I finally picked up the GTO. Vin 242177K139640. I do not have the engine or trans for the car but it does have the clutch pedal and shifter hole. Is there a way to find out what this car came with.

Thank you,
Greg


----------



## younggto (Nov 22, 2013)

Order the PHS (Pontiac Historical Service) packet. This is a copy of the original order paperwork, or something like that. It will list all of the options and can be used to determine if it is a real GTO or not. 


Sent from AutoGuide.com Free App


----------



## chuckha62 (Apr 5, 2010)

With a 242 VIN prefix, you know that it's a real GTO. The PHS documentation will tell you every factory installed option that came on the car.


----------



## 68GTO4004Spd (Jun 19, 2008)

67's came with a 400 engine and either a Muncie M21, or M22 or a Saginaw 3 spd or 4 spd. PHS will tell you which.


----------



## geeteeohguy (Feb 2, 2008)

'67 GTO's only came with 3 manual gearboxes: the 3 speed Dearborn, or the 4 speed Muncie. The Muncie was either an M20 wide ratio or an M21 close ratio (used with a 3.90-4.33 gear). M22's were not used until the 1970 model year with the 455 cars, and Saginaws were _never_ used in the GTO or even the Tempest/Lemans.


----------



## Jrutkow850 (Dec 17, 2013)

I just joined this site. I am considering buying my first muscle car. I found a 67 GTO vin242177B128582. I researched it on a vin decoder site and it appears it should be a hard top. The car has a vinyl top but vin says its a hard top? Could this car have the wrong vin plate? Help


----------



## jmt455 (Mar 26, 2012)

The "hardtop" body style means that the car does not have a pillar/post between the front door glass and the quarter window.

The data plate has the upper and lower paint/color codes. 
Lots of good info here: Pontiac GTO - The Ultimate Pontiac GTO Picture Site


----------



## Jrutkow850 (Dec 17, 2013)

So would u agree the car is not vin correct? I am afraid of buying a car with a vin plate that is not original to the car


----------



## chuckha62 (Apr 5, 2010)

Jrutkow850 said:


> So would u agree the car is not vin correct? I am afraid of buying a car with a vin plate that is not original to the car


There's no reason to think that, yet. A hard top is a body style which is different from a coupe or a convertible. The fact that you have a vinyl top on it has no bearing on whether it is a hard top or a coupe. 

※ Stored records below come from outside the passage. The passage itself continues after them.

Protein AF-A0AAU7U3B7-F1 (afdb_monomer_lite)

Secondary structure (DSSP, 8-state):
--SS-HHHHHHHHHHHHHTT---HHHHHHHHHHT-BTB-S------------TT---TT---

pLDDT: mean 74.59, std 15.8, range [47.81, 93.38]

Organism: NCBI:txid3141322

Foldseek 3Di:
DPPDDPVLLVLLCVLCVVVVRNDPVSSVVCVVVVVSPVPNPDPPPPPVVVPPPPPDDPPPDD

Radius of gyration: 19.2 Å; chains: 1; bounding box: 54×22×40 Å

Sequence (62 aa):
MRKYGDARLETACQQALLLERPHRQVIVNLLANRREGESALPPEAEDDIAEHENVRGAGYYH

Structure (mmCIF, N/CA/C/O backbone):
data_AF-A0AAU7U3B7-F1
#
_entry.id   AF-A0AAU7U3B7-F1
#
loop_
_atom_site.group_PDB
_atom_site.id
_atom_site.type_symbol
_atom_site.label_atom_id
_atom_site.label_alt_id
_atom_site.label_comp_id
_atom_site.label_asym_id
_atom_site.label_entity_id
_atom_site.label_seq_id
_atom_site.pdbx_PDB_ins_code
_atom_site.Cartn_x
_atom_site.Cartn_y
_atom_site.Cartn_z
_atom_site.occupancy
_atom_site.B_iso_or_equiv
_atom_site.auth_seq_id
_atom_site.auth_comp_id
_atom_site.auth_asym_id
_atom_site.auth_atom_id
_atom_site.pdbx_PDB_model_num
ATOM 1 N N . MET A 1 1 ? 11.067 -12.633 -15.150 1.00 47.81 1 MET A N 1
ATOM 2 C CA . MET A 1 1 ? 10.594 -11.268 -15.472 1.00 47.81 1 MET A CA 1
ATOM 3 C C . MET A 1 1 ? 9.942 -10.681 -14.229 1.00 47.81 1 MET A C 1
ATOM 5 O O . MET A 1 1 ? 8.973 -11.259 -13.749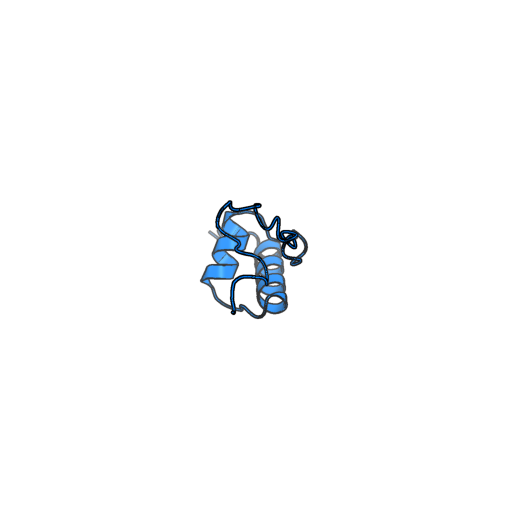 1.00 47.81 1 MET A O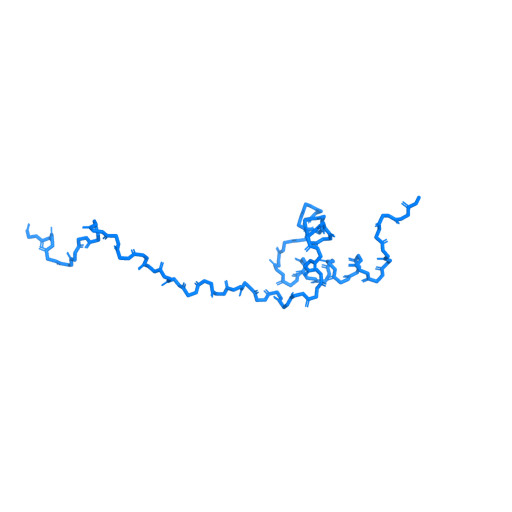 1
ATOM 9 N N . ARG A 1 2 ? 10.496 -9.605 -13.655 1.00 61.09 2 ARG A N 1
ATOM 10 C CA . ARG A 1 2 ? 9.832 -8.871 -12.565 1.00 61.09 2 ARG A CA 1
ATOM 11 C C . ARG A 1 2 ? 8.595 -8.188 -13.171 1.00 61.09 2 ARG A C 1
ATOM 13 O O . ARG A 1 2 ? 8.742 -7.370 -14.070 1.00 61.09 2 ARG A O 1
ATOM 20 N N . LYS A 1 3 ? 7.386 -8.580 -12.748 1.00 71.12 3 LYS A N 1
ATOM 21 C CA . LYS A 1 3 ? 6.114 -8.013 -13.254 1.00 71.12 3 LYS A CA 1
ATOM 22 C C . LYS A 1 3 ? 5.910 -6.542 -12.857 1.00 71.12 3 LYS A C 1
ATOM 24 O O . LYS A 1 3 ? 5.103 -5.857 -13.474 1.00 71.12 3 LYS A O 1
ATOM 29 N N . TYR A 1 4 ? 6.650 -6.068 -11.859 1.00 75.81 4 TYR A N 1
ATOM 30 C CA . TYR A 1 4 ? 6.610 -4.707 -11.336 1.00 75.81 4 TYR A 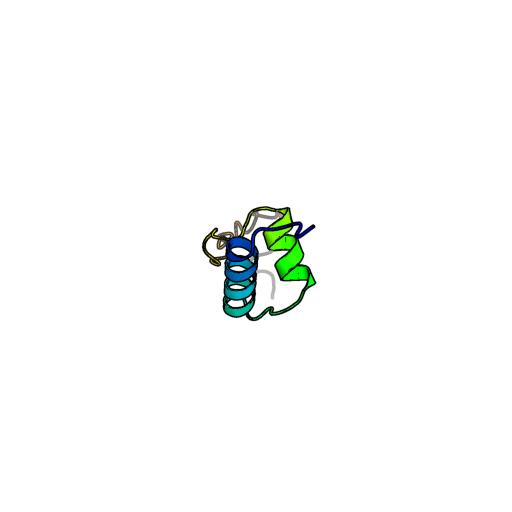CA 1
ATOM 31 C C . TYR A 1 4 ? 8.051 -4.227 -11.132 1.00 75.81 4 TYR A C 1
ATOM 33 O O . TYR A 1 4 ? 8.918 -5.044 -10.821 1.00 75.81 4 TYR A O 1
ATOM 41 N N . GLY A 1 5 ? 8.317 -2.936 -11.348 1.00 83.94 5 GLY A N 1
ATOM 42 C CA . GLY A 1 5 ? 9.629 -2.352 -11.055 1.00 83.94 5 GLY A CA 1
ATOM 43 C C . GLY A 1 5 ? 9.891 -2.338 -9.548 1.00 83.94 5 GLY A C 1
ATOM 44 O O . GLY A 1 5 ? 8.946 -2.155 -8.781 1.00 83.94 5 GLY A O 1
ATOM 45 N N . ASP A 1 6 ? 11.149 -2.516 -9.137 1.00 85.94 6 ASP A N 1
ATOM 46 C CA . ASP A 1 6 ? 11.529 -2.638 -7.719 1.00 85.94 6 ASP A CA 1
ATOM 47 C C . ASP A 1 6 ? 11.038 -1.428 -6.891 1.00 85.94 6 ASP A C 1
ATOM 49 O O . ASP A 1 6 ? 10.438 -1.619 -5.838 1.00 85.94 6 ASP A O 1
ATOM 53 N N . ALA A 1 7 ? 11.130 -0.209 -7.439 1.00 88.06 7 ALA A N 1
ATOM 54 C CA . ALA A 1 7 ? 10.608 1.006 -6.803 1.00 88.06 7 ALA A CA 1
ATOM 55 C C . ALA A 1 7 ? 9.086 0.964 -6.549 1.00 88.06 7 ALA A C 1
ATOM 57 O O . ALA A 1 7 ? 8.621 1.352 -5.484 1.00 88.06 7 ALA A O 1
ATOM 58 N N . ARG A 1 8 ? 8.292 0.444 -7.498 1.00 88.38 8 ARG A N 1
ATOM 59 C CA . ARG A 1 8 ? 6.826 0.344 -7.342 1.00 88.38 8 ARG A CA 1
ATOM 60 C C . ARG A 1 8 ? 6.442 -0.684 -6.283 1.00 88.38 8 ARG A C 1
ATOM 62 O O . ARG A 1 8 ? 5.491 -0.480 -5.534 1.00 88.38 8 ARG A O 1
ATOM 69 N N . LEU A 1 9 ? 7.171 -1.799 -6.238 1.00 91.19 9 LEU A N 1
ATOM 70 C CA . LEU A 1 9 ? 6.965 -2.827 -5.224 1.00 91.19 9 LEU A CA 1
ATOM 71 C C . LEU A 1 9 ? 7.253 -2.274 -3.825 1.00 91.19 9 LEU A C 1
ATOM 73 O O . LEU A 1 9 ? 6.475 -2.516 -2.907 1.00 91.19 9 LEU A O 1
ATOM 77 N N . GLU A 1 10 ? 8.333 -1.511 -3.681 1.00 91.88 10 GLU A N 1
ATOM 78 C CA . GLU A 1 10 ? 8.708 -0.877 -2.420 1.00 91.88 10 GLU A CA 1
ATOM 79 C C . GLU A 1 10 ? 7.638 0.112 -1.937 1.00 91.88 10 GLU A C 1
ATOM 81 O O . GLU A 1 10 ? 7.188 0.006 -0.796 1.00 91.88 10 GLU A O 1
ATOM 86 N N . THR A 1 11 ? 7.129 0.980 -2.820 1.00 91.31 11 THR A N 1
ATOM 87 C CA . THR A 1 11 ? 6.031 1.905 -2.483 1.00 91.31 11 THR A CA 1
ATOM 88 C C . THR A 1 11 ? 4.769 1.165 -2.024 1.00 91.31 11 THR A C 1
ATOM 90 O O . THR A 1 11 ? 4.171 1.535 -1.014 1.00 91.31 11 THR A O 1
ATOM 93 N N . ALA A 1 12 ? 4.382 0.085 -2.713 1.00 90.69 12 ALA A N 1
ATOM 94 C CA . ALA A 1 12 ? 3.219 -0.721 -2.331 1.00 90.69 12 ALA A CA 1
ATOM 95 C C . ALA A 1 12 ? 3.412 -1.431 -0.977 1.00 90.69 12 ALA A C 1
ATOM 97 O O . ALA A 1 12 ? 2.477 -1.520 -0.179 1.00 90.69 12 ALA A O 1
ATOM 98 N N . CYS A 1 13 ? 4.623 -1.918 -0.689 1.00 91.44 13 CYS A N 1
ATOM 99 C CA . CYS A 1 13 ? 4.962 -2.486 0.617 1.00 91.44 13 CYS A CA 1
ATOM 100 C C . CYS A 1 13 ? 4.878 -1.432 1.727 1.00 91.44 13 CYS A C 1
ATOM 102 O O . CYS A 1 13 ? 4.302 -1.698 2.781 1.00 91.44 13 CYS A O 1
ATOM 104 N N . GLN A 1 14 ? 5.410 -0.234 1.486 1.00 91.94 14 GLN A N 1
ATOM 105 C CA . GLN A 1 14 ? 5.383 0.857 2.455 1.00 91.94 14 GLN A CA 1
ATOM 106 C C . GLN A 1 14 ? 3.947 1.299 2.768 1.00 91.94 14 GLN A C 1
ATOM 108 O O . GLN A 1 14 ? 3.597 1.471 3.932 1.00 91.94 14 GLN A O 1
ATOM 113 N N . GLN A 1 15 ? 3.080 1.391 1.759 1.00 89.88 15 GLN A N 1
ATOM 114 C CA . GLN A 1 15 ? 1.655 1.649 1.976 1.00 89.88 15 GLN A CA 1
ATOM 115 C C . GLN A 1 15 ? 0.959 0.533 2.756 1.00 89.88 15 GLN A C 1
ATOM 117 O O . GLN A 1 15 ? 0.173 0.816 3.653 1.00 89.88 15 GLN A O 1
ATOM 122 N N . ALA A 1 16 ? 1.244 -0.734 2.449 1.00 90.94 16 ALA A N 1
ATOM 123 C CA . ALA A 1 16 ? 0.662 -1.854 3.184 1.00 90.94 16 ALA A CA 1
ATOM 124 C C . ALA A 1 16 ? 1.041 -1.824 4.679 1.00 90.94 16 ALA A C 1
ATOM 126 O O . ALA A 1 16 ? 0.226 -2.202 5.519 1.00 90.94 16 ALA A O 1
ATOM 127 N N . LEU A 1 17 ? 2.246 -1.340 5.008 1.00 91.56 17 LEU A N 1
ATOM 128 C CA . LEU A 1 17 ? 2.675 -1.099 6.389 1.00 91.56 17 LEU A CA 1
ATOM 129 C C . LEU A 1 17 ? 1.914 0.064 7.039 1.00 91.56 17 LEU A C 1
ATOM 131 O O . LEU A 1 17 ? 1.465 -0.087 8.169 1.00 91.56 17 LEU A O 1
ATOM 135 N N . LEU A 1 18 ? 1.724 1.183 6.329 1.00 90.12 18 LEU A N 1
ATOM 136 C CA . LEU A 1 18 ? 0.948 2.329 6.830 1.00 90.12 18 LEU A CA 1
ATOM 137 C C . LEU A 1 18 ? -0.525 1.982 7.085 1.00 90.12 18 LEU A C 1
ATOM 139 O O . LEU A 1 18 ? -1.127 2.504 8.013 1.00 90.12 18 LEU A O 1
ATOM 143 N N . LEU A 1 19 ? -1.091 1.081 6.281 1.00 86.75 19 LEU A N 1
ATOM 144 C CA . LEU A 1 19 ? -2.453 0.568 6.443 1.00 86.75 19 LEU A CA 1
ATOM 145 C C . LEU A 1 19 ? -2.567 -0.527 7.518 1.00 86.75 19 LEU A C 1
ATOM 147 O O . LEU A 1 19 ? -3.633 -1.126 7.644 1.00 86.75 19 LEU A O 1
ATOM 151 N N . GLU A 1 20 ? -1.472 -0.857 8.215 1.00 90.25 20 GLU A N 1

What would make you think that the VIN is not original to the car?


----------



## Jrutkow850 (Dec 17, 2013)

OK, I looked at the car again and it does not have a post. I didn't realize this until a second visit and saw that it is chrome trim on the window (not a post). The vin and option plate look original. It has a 400 with 3 dueses, carbs caught fire and damaged dash, hood and rest of car look really straight. I gonna buy it! Thanks for the feedback!


----------